We did need at least one person to STFU and not tell me that it was all our fault that Julius fell and whacked his head because we are "forcing" him to walk to early, which as you know will result him being stupid. Supposedly, the longer they crawl, the smarter they are. Gee, so happy that I was told that....and here I thought it was critical to berate him mercilessly until he walked. Cause you know, that's what I do with my kids, right?

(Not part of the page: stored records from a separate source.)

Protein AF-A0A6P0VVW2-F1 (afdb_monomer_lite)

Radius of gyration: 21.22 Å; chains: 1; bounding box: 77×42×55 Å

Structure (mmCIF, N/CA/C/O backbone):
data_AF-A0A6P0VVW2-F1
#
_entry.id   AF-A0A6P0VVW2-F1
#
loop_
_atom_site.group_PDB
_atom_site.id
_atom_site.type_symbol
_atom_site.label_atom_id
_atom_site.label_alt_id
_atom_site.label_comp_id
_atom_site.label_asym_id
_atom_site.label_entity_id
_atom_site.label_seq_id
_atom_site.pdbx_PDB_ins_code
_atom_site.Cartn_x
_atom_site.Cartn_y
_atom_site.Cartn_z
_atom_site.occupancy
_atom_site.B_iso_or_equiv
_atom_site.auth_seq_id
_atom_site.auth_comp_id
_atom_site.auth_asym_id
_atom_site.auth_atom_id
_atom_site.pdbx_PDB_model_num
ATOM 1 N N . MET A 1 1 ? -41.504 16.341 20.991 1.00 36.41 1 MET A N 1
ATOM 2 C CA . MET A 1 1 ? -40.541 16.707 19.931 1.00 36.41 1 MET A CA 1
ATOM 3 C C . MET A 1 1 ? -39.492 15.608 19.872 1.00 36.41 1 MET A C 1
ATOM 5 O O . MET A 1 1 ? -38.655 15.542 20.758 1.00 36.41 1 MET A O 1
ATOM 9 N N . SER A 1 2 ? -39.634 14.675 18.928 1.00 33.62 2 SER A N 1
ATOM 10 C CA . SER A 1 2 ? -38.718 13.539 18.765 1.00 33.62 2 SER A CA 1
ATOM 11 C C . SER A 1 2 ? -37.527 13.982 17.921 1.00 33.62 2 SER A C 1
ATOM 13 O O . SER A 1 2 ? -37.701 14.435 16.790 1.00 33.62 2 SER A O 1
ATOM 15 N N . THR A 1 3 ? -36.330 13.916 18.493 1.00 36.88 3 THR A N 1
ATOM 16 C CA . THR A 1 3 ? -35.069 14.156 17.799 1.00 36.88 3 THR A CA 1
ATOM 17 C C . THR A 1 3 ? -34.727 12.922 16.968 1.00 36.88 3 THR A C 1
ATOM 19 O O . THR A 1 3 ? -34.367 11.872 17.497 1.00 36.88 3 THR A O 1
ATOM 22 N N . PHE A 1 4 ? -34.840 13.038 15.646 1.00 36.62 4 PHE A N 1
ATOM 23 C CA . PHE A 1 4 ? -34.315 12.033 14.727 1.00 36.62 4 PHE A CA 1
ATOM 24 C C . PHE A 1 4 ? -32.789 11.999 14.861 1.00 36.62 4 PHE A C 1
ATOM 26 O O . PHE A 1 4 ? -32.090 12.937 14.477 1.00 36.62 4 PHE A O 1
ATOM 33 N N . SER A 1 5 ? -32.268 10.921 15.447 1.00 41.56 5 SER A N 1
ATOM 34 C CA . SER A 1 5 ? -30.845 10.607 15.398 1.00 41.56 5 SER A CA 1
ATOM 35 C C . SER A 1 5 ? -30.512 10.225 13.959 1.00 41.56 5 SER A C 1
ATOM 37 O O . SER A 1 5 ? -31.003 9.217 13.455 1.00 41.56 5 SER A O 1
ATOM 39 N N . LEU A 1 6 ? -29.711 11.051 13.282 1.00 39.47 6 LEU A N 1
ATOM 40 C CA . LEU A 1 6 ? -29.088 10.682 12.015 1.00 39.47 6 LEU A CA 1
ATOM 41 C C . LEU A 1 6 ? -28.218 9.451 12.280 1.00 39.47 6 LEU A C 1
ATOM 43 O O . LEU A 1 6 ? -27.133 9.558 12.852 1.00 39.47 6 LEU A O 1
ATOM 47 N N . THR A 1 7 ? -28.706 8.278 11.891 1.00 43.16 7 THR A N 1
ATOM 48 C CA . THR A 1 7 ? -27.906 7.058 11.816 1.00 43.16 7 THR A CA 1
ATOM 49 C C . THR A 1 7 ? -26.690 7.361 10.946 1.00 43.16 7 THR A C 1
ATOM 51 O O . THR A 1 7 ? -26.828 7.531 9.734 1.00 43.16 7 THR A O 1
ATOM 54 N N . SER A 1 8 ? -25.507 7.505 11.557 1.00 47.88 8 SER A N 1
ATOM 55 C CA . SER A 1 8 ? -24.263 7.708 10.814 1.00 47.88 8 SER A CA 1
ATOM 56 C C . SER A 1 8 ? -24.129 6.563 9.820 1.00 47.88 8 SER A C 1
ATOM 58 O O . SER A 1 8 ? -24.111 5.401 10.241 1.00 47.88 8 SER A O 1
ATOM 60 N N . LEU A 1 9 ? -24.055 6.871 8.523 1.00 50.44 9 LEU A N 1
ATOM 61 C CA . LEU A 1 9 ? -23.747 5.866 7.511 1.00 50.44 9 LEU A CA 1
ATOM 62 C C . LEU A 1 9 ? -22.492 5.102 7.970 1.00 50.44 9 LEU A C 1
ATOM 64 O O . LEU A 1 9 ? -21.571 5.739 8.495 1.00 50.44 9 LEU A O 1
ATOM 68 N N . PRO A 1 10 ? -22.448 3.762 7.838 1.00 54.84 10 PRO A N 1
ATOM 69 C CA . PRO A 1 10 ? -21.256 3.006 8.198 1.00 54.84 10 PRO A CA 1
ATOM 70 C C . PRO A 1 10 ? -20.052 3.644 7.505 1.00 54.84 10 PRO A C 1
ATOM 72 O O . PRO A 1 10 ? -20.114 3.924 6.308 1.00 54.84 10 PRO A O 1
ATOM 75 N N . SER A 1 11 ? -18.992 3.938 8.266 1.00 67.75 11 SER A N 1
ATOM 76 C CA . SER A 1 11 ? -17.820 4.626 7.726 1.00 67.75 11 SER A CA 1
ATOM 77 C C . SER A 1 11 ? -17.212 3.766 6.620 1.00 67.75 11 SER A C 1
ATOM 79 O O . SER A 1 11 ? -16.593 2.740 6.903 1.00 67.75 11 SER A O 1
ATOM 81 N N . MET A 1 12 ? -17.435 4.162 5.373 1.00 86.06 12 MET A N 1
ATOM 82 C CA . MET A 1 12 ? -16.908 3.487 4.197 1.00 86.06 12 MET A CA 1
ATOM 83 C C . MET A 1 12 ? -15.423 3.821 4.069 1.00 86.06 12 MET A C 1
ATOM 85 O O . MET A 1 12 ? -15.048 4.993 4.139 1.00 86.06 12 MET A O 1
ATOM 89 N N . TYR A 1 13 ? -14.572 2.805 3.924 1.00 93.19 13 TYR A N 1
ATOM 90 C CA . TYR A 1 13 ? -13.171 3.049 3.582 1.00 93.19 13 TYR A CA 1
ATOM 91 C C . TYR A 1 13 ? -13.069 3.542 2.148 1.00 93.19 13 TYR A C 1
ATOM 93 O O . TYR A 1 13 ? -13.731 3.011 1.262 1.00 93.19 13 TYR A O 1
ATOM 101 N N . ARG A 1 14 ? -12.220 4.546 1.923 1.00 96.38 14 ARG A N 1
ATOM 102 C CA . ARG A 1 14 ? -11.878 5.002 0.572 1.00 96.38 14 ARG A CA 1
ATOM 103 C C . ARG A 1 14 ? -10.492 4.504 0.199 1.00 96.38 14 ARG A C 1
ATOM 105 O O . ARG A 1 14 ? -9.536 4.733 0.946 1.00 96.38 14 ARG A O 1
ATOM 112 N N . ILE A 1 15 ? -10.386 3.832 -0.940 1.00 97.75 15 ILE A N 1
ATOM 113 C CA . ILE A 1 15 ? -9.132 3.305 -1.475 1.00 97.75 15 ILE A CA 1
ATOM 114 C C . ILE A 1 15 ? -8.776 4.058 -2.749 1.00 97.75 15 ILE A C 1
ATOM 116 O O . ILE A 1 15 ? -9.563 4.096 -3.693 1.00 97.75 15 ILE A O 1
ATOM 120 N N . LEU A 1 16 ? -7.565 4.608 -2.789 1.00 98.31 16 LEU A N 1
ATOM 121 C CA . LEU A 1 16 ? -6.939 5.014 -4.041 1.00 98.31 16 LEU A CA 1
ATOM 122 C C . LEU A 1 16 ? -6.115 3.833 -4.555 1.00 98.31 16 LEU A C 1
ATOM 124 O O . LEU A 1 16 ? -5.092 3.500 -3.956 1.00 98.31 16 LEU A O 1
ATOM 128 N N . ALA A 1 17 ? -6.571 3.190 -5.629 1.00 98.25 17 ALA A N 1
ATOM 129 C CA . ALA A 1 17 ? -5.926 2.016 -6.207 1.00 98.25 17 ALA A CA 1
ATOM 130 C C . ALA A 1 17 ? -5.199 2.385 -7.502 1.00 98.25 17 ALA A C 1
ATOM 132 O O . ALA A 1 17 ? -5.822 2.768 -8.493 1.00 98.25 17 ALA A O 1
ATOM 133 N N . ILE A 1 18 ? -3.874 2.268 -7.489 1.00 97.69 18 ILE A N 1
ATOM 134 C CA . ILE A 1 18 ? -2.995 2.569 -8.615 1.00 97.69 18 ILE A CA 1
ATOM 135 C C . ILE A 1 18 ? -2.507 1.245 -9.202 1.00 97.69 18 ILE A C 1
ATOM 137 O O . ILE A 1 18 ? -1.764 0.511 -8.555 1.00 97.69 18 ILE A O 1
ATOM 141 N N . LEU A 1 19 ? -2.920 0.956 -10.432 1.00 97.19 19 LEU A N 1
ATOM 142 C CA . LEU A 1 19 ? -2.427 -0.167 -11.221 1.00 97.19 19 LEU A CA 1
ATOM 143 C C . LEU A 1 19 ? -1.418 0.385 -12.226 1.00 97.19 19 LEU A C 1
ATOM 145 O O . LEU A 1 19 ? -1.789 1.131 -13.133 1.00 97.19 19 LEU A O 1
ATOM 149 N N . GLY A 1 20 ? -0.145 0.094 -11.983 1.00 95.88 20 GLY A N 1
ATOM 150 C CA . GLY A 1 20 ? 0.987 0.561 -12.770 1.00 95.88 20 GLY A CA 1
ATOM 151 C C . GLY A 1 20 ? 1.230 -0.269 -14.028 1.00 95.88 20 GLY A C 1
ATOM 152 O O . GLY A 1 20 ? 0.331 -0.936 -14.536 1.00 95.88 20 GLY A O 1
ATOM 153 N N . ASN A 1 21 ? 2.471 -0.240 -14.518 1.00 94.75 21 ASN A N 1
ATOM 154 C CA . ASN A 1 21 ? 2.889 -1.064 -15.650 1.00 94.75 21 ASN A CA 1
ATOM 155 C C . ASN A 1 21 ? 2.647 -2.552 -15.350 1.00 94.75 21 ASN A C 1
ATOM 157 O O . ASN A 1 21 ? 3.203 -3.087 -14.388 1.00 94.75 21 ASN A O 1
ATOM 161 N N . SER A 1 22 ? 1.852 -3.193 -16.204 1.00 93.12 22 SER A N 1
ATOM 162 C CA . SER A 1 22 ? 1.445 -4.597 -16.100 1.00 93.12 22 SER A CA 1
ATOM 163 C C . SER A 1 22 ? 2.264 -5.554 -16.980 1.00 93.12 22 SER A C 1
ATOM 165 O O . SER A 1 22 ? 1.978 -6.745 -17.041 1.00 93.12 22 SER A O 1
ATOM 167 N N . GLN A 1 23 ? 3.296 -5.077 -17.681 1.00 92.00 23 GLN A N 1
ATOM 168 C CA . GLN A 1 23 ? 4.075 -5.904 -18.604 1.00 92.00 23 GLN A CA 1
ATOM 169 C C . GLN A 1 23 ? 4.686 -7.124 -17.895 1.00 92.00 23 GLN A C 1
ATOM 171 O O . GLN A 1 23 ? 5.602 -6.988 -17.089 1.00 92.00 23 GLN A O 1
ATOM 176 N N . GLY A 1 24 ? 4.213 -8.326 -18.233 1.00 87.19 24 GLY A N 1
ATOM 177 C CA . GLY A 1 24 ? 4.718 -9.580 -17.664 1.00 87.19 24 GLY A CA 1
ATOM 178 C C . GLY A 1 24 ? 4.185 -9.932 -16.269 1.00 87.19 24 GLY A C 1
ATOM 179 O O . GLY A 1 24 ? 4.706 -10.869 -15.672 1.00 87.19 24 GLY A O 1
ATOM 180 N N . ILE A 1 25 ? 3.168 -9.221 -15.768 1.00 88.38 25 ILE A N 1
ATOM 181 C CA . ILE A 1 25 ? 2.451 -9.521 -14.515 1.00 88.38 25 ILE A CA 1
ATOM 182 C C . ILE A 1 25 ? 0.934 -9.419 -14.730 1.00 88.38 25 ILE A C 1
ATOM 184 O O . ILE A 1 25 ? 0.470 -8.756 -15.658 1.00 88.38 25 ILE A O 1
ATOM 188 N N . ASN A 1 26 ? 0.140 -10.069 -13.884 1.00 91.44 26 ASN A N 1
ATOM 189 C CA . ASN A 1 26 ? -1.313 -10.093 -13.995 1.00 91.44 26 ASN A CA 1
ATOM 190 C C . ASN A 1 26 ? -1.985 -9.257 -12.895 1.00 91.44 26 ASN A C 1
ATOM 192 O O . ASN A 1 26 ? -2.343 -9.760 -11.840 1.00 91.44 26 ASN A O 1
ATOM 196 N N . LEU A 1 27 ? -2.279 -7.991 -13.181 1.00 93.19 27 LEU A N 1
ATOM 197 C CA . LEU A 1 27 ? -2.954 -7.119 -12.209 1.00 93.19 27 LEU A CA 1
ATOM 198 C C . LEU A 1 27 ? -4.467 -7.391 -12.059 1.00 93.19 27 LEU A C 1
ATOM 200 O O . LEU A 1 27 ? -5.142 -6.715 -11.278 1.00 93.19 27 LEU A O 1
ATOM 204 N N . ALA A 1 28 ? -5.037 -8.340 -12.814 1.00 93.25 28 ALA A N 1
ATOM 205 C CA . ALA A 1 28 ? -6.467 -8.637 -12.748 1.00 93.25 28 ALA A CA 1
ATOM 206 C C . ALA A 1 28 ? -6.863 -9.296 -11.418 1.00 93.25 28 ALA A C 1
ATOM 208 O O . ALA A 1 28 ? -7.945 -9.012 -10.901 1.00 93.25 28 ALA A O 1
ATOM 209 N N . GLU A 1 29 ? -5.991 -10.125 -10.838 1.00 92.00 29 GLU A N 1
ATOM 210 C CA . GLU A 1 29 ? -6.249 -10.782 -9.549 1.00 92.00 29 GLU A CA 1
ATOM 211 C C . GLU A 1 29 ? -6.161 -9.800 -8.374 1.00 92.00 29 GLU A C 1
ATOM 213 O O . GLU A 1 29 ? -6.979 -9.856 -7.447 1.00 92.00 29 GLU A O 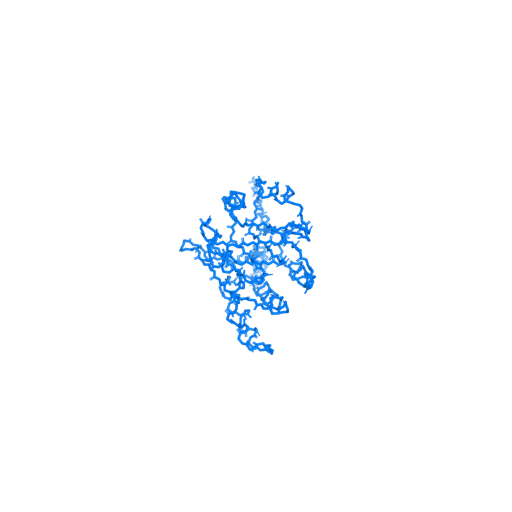1
ATOM 218 N N . ASP A 1 30 ? -5.243 -8.830 -8.440 1.00 94.44 30 ASP A N 1
ATOM 219 C CA . ASP A 1 30 ? -5.208 -7.698 -7.513 1.00 94.44 30 ASP A CA 1
ATOM 220 C C . ASP A 1 30 ? -6.520 -6.915 -7.564 1.00 94.44 30 ASP A C 1
ATOM 222 O O . ASP A 1 30 ? -7.174 -6.683 -6.542 1.00 94.44 30 ASP A O 1
ATOM 226 N N . GLU A 1 31 ? -6.943 -6.545 -8.776 1.00 95.88 31 GLU A N 1
ATOM 227 C CA . GLU A 1 31 ? -8.182 -5.811 -8.991 1.00 95.88 31 GLU A CA 1
ATOM 228 C C . GLU A 1 31 ? -9.398 -6.588 -8.458 1.00 95.88 31 GLU A C 1
ATOM 230 O O . GLU A 1 31 ? -10.243 -6.022 -7.755 1.00 95.88 31 GLU A O 1
ATOM 235 N N . HIS A 1 32 ? -9.471 -7.889 -8.742 1.00 96.19 32 HIS A N 1
ATOM 236 C CA . HIS A 1 32 ? -10.530 -8.776 -8.260 1.00 96.19 32 HIS A CA 1
ATOM 237 C C . HIS A 1 32 ? -10.575 -8.848 -6.732 1.00 96.19 32 HIS A C 1
ATOM 239 O O . HIS A 1 32 ? -11.649 -8.726 -6.137 1.00 96.19 32 HIS A O 1
ATOM 245 N N . SER A 1 33 ? -9.417 -8.977 -6.084 1.00 96.25 33 SER A N 1
ATOM 246 C CA . SER A 1 33 ? -9.304 -9.034 -4.623 1.00 96.25 33 SER A CA 1
ATOM 247 C C . SER A 1 33 ? -9.825 -7.759 -3.957 1.00 96.25 33 SER A C 1
ATOM 249 O O . SER A 1 33 ? -10.592 -7.829 -2.994 1.00 96.25 33 SER A O 1
ATOM 251 N N . LEU A 1 34 ? -9.490 -6.586 -4.503 1.00 97.38 34 LEU A N 1
ATOM 252 C CA . LEU A 1 34 ? -10.007 -5.310 -4.003 1.00 97.38 34 LEU A CA 1
ATOM 253 C C . LEU A 1 34 ? -11.515 -5.143 -4.248 1.00 97.38 34 LEU A C 1
ATOM 255 O O . LEU A 1 34 ? -12.219 -4.624 -3.384 1.00 97.38 34 LEU A O 1
ATOM 259 N N . ARG A 1 35 ? -12.040 -5.588 -5.397 1.00 96.69 35 ARG A N 1
ATOM 260 C CA . ARG A 1 35 ? -13.473 -5.461 -5.731 1.00 96.69 35 ARG A CA 1
ATOM 261 C C . ARG A 1 35 ? -14.393 -6.259 -4.807 1.00 96.69 35 ARG A C 1
ATOM 263 O O . ARG A 1 35 ? -15.556 -5.890 -4.663 1.00 96.69 35 ARG A O 1
ATOM 270 N N . LYS A 1 36 ? -13.890 -7.321 -4.175 1.00 95.31 36 LYS A N 1
ATOM 271 C CA . LYS A 1 36 ? -14.642 -8.134 -3.202 1.00 95.31 36 LYS A CA 1
ATOM 272 C C . LYS A 1 36 ? -14.793 -7.468 -1.831 1.00 95.31 36 LYS A C 1
ATOM 274 O O . LYS A 1 36 ? -15.555 -7.964 -1.001 1.00 95.31 36 LYS A O 1
ATOM 279 N N . LEU A 1 37 ? -14.070 -6.379 -1.563 1.00 94.94 37 LEU A N 1
ATOM 280 C CA . LEU A 1 37 ? -14.063 -5.744 -0.249 1.00 94.94 37 LEU A CA 1
ATOM 281 C C . LEU A 1 37 ? -15.438 -5.135 0.096 1.00 94.94 37 LEU A C 1
ATOM 283 O O . LEU A 1 37 ? -16.020 -4.402 -0.705 1.00 94.94 37 LEU A O 1
ATOM 287 N N . PRO A 1 38 ? -15.967 -5.383 1.306 1.00 93.00 38 PRO A N 1
ATOM 288 C CA . PRO A 1 38 ? -17.236 -4.821 1.743 1.00 93.00 38 PRO A CA 1
ATOM 289 C C . PRO A 1 38 ? -17.070 -3.393 2.279 1.00 93.00 38 PRO A C 1
ATOM 291 O O . PRO A 1 38 ? -16.112 -3.090 2.986 1.00 93.00 38 PRO A O 1
ATOM 294 N N . ASN A 1 39 ? -18.078 -2.543 2.062 1.00 90.06 39 ASN A N 1
ATOM 295 C CA . ASN A 1 39 ? -18.137 -1.173 2.601 1.00 90.06 39 ASN A CA 1
ATOM 296 C C . ASN A 1 39 ? -16.917 -0.320 2.207 1.00 90.06 39 ASN A C 1
ATOM 298 O O . ASN A 1 39 ? -16.302 0.338 3.053 1.00 90.06 39 ASN A O 1
ATOM 302 N N . VAL A 1 40 ? -16.586 -0.331 0.915 1.00 93.69 40 VAL A N 1
ATOM 303 C CA . VAL A 1 40 ? -15.462 0.410 0.345 1.00 93.69 40 VAL A CA 1
ATOM 304 C C . VAL A 1 40 ? -15.891 1.239 -0.869 1.00 93.69 40 VAL A C 1
ATOM 306 O O . VAL A 1 40 ? -16.758 0.821 -1.634 1.00 93.69 40 VAL A O 1
ATOM 309 N N . GLU A 1 41 ? -15.257 2.389 -1.061 1.00 95.56 41 GLU A N 1
ATOM 310 C CA . GLU A 1 41 ? -15.239 3.145 -2.314 1.00 95.56 41 GLU A CA 1
ATOM 311 C C . GLU A 1 41 ? -13.823 3.072 -2.890 1.00 95.56 41 GLU A C 1
ATOM 313 O O . GLU A 1 41 ? -12.854 3.286 -2.160 1.00 95.56 41 GLU A O 1
ATOM 318 N N . ILE A 1 42 ? -13.686 2.768 -4.181 1.00 97.12 42 ILE A N 1
ATOM 319 C CA . ILE A 1 42 ? -12.375 2.628 -4.825 1.00 97.12 42 ILE A CA 1
ATOM 320 C C . ILE A 1 42 ? -12.285 3.566 -6.029 1.00 97.12 42 ILE A C 1
ATOM 322 O O . ILE A 1 42 ? -13.041 3.405 -6.990 1.00 97.12 42 ILE A O 1
ATOM 326 N N . GLU A 1 43 ? -11.333 4.504 -6.006 1.00 97.94 43 GLU A N 1
ATOM 327 C CA . GLU A 1 43 ? -10.918 5.252 -7.200 1.00 97.94 43 GLU A CA 1
ATOM 328 C C . GLU A 1 43 ? -9.757 4.511 -7.869 1.00 97.94 43 GLU A C 1
ATOM 330 O O . GLU A 1 43 ? -8.694 4.314 -7.278 1.00 97.94 43 GLU A O 1
ATOM 335 N N . TRP A 1 44 ? -9.974 4.093 -9.117 1.00 97.94 44 TRP A N 1
ATOM 336 C CA . TRP A 1 44 ? -8.998 3.342 -9.900 1.00 97.94 44 TRP A CA 1
ATOM 337 C C . TRP A 1 44 ? -8.176 4.259 -10.800 1.00 97.94 44 TRP A C 1
ATOM 339 O O . TRP A 1 44 ? -8.729 4.963 -11.647 1.00 97.94 44 TRP A O 1
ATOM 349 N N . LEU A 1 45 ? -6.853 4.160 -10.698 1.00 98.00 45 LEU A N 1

And then today, my nanny tried to "help", and took the tablecloth out of the drycleaning bag and washed and dried my new linen one in the washing machine after hand scrubbing it. The red wine stain is now permanent and it has shrank considerably. Sigh....I get that she doesn't know about a lot of modern appliances and things, but I have now explained dry cleaning like a dozen damn times and she still thinks it's just a rich Canadian thing and she could do it better if Iet her. My head almost exploded; shit....that was an expensive disaster. On that previous post, btw, I want to make something clear. My nanny gets paid well, and yes, I do expect laundry and cleaning to be done during naptimes. Julius sleeps 3 hours a day. After she takes a lunch break, it's not okay with me for her to sit and watch TV while I pay her, and I was crystal clear about what I expected when I hired her. So yes, she does lots of things that are unconventional, like taking in the recycling bins and helping me garden. (We tag team, I work on flower beds while she holds the baby and she rakes leaves, etc. while I breastfeed or get him to nap.) And so what? In exchange, I have taught her about subways and vacuums and microwaves and baby car seats and what city snowplow/melters are (she thought they were tanks!) and all about cable TV/stereos and computer programs and how to handmake baby food and roast a chicken and how to call her local politician and what to order at Starbucks and Tim Hortons and lots of things she needs to know to be a real Canadian. I'm trying to get her to go to driving lessons, and she goes to ESL class now.
Now if she could just ask before helping.....or if I could just have a week that didn't suck donkey balls.
Thank God there are no more holidays coming up, I'm not sure how much more joy and family togetherness I could take.